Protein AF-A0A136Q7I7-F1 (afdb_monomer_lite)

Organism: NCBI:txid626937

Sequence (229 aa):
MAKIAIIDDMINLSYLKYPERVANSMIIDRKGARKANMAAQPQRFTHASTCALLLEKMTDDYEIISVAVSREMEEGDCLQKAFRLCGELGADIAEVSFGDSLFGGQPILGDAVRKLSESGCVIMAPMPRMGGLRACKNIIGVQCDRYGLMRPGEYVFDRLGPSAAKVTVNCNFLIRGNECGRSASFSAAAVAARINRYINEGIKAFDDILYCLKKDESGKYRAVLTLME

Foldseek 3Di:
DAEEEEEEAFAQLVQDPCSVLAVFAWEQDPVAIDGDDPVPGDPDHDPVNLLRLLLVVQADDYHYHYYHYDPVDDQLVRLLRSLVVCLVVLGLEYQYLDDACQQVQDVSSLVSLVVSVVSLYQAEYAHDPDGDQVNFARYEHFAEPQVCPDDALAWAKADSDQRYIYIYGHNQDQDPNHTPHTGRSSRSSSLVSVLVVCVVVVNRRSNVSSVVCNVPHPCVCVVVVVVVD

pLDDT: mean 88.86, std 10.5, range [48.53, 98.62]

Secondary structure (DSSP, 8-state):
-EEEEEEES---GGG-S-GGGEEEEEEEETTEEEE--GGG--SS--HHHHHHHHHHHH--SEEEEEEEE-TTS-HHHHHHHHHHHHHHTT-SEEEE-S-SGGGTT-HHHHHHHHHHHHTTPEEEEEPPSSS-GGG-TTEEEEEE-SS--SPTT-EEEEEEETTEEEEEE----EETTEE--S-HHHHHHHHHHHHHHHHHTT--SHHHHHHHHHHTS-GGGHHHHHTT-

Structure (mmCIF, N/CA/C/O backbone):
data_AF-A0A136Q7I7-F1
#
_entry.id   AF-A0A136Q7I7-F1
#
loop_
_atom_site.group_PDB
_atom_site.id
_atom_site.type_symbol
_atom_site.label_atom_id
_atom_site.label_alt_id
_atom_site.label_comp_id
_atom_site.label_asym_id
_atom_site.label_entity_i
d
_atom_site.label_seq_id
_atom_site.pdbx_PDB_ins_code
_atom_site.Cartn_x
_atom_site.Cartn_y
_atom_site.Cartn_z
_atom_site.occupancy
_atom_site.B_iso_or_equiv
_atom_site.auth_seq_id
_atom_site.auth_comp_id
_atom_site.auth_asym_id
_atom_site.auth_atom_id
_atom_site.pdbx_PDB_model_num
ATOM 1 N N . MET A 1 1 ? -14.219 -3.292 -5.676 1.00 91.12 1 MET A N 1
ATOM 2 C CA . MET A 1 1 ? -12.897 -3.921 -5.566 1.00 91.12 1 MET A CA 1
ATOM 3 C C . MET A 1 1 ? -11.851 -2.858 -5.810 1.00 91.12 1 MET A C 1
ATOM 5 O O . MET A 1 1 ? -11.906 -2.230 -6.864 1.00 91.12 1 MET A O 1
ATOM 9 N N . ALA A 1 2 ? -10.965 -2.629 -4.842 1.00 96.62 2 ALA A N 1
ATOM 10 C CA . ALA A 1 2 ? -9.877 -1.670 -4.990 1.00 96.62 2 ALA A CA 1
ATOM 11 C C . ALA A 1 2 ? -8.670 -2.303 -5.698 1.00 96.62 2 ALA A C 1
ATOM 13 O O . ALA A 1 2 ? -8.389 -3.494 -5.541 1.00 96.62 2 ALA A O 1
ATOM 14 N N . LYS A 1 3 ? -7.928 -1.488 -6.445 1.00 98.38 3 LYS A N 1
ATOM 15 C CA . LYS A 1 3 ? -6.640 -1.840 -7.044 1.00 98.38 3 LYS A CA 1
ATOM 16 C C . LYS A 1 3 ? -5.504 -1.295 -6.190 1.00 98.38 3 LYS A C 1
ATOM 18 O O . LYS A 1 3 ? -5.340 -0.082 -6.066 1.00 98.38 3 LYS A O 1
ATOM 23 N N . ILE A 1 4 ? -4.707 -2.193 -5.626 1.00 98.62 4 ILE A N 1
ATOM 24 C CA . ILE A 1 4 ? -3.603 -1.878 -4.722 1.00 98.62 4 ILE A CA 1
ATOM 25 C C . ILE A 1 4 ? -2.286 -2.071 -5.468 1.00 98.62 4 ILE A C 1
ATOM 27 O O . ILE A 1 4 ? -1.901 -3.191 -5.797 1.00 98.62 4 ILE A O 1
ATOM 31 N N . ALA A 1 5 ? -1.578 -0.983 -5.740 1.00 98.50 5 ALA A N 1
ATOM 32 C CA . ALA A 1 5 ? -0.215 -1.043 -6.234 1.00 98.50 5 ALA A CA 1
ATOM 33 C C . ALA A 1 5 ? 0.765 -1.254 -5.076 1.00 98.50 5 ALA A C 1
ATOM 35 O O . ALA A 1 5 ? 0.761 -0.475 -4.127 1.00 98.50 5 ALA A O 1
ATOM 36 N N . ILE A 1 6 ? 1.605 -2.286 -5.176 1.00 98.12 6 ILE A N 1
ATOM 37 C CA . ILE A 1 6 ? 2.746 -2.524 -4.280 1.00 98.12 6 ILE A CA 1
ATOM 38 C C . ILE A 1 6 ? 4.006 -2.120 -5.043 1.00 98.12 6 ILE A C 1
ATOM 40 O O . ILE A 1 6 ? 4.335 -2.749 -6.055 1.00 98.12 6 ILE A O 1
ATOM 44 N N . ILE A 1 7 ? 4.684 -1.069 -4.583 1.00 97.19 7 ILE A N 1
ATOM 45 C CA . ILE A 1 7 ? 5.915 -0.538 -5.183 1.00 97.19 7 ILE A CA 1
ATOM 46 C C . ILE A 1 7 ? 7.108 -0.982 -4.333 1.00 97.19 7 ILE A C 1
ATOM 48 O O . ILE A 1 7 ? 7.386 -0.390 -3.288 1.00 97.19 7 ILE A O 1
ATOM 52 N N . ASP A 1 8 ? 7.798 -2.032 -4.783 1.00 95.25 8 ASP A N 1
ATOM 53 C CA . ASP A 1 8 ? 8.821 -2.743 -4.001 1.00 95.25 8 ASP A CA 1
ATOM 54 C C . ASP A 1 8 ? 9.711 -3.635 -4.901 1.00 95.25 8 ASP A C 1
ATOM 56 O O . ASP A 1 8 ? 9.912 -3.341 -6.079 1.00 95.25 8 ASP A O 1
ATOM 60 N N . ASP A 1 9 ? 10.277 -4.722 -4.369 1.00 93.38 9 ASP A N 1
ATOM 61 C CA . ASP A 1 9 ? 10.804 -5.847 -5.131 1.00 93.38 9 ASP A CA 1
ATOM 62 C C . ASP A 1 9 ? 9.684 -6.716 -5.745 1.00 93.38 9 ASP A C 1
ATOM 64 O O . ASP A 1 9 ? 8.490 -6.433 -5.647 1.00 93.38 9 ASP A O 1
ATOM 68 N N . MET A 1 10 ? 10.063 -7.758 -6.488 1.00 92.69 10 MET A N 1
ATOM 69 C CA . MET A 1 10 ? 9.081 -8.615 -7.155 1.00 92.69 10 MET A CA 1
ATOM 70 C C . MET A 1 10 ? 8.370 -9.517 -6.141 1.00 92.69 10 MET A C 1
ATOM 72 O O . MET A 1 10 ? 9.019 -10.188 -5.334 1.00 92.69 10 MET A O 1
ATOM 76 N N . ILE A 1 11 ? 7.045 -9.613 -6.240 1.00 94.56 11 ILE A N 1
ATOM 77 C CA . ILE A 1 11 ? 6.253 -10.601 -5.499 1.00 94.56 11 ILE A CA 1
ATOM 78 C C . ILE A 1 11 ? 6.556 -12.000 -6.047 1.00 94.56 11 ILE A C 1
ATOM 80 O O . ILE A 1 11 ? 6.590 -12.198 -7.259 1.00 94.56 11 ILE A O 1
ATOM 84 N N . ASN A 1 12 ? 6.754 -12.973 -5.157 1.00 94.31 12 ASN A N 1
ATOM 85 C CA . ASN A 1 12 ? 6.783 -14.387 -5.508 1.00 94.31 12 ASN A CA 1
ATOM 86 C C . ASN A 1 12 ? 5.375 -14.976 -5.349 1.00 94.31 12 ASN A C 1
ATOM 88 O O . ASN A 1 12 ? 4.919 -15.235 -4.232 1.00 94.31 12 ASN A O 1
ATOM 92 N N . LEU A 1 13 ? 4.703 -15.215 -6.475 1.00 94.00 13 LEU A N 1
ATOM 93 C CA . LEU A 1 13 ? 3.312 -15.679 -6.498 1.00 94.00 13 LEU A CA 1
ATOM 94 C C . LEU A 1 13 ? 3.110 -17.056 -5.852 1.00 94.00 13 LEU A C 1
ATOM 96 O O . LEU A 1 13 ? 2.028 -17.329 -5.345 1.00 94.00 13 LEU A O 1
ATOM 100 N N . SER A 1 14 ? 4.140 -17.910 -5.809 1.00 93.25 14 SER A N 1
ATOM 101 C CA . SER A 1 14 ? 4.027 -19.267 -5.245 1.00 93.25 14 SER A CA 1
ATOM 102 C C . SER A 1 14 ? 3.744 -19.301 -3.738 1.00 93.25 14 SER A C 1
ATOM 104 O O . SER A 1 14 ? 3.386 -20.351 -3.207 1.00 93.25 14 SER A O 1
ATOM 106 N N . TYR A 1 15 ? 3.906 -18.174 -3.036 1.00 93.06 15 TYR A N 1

= Exercise prompt =
Give back exactly the lines above starting at the line where "ATOM 31 N N" appears and ending at the line where "ATOM 56 O O" appears, both included, with no other lines.

= Output for this task =
ATOM 31 N N . ALA A 1 5 ? -1.578 -0.983 -5.740 1.00 98.50 5 ALA A N 1
ATOM 32 C CA . ALA A 1 5 ? -0.215 -1.043 -6.234 1.00 98.50 5 ALA A CA 1
ATOM 33 C C . ALA A 1 5 ? 0.765 -1.254 -5.076 1.00 98.50 5 ALA A C 1
ATOM 35 O O . ALA A 1 5 ? 0.761 -0.475 -4.127 1.00 98.50 5 ALA A O 1
ATOM 36 N N . ILE A 1 6 ? 1.605 -2.286 -5.176 1.00 98.12 6 ILE A N 1
ATOM 37 C CA . ILE A 1 6 ? 2.746 -2.524 -4.280 1.00 98.12 6 ILE A CA 1
ATOM 38 C C . ILE A 1 6 ? 4.006 -2.120 -5.043 1.00 98.12 6 ILE A C 1
ATOM 40 O O . ILE A 1 6 ? 4.335 -2.749 -6.055 1.00 98.12 6 ILE A O 1
ATOM 44 N N . ILE A 1 7 ? 4.684 -1.069 -4.583 1.00 97.19 7 ILE A N 1
ATOM 45 C CA . ILE A 1 7 ? 5.915 -0.538 -5.183 1.00 97.19 7 ILE A CA 1
ATOM 46 C C . ILE A 1 7 ? 7.108 -0.982 -4.333 1.00 97.19 7 ILE A C 1
ATOM 48 O O . ILE A 1 7 ? 7.386 -0.390 -3.288 1.00 97.19 7 ILE A O 1
ATOM 52 N N . ASP A 1 8 ? 7.798 -2.032 -4.783 1.00 95.25 8 ASP A N 1
ATOM 53 C CA . ASP A 1 8 ? 8.821 -2.743 -4.001 1.00 95.25 8 ASP A CA 1
ATOM 54 C C . ASP A 1 8 ? 9.711 -3.635 -4.901 1.00 95.25 8 ASP A C 1
ATOM 56 O O . ASP A 1 8 ? 9.912 -3.341 -6.079 1.00 95.25 8 ASP A O 1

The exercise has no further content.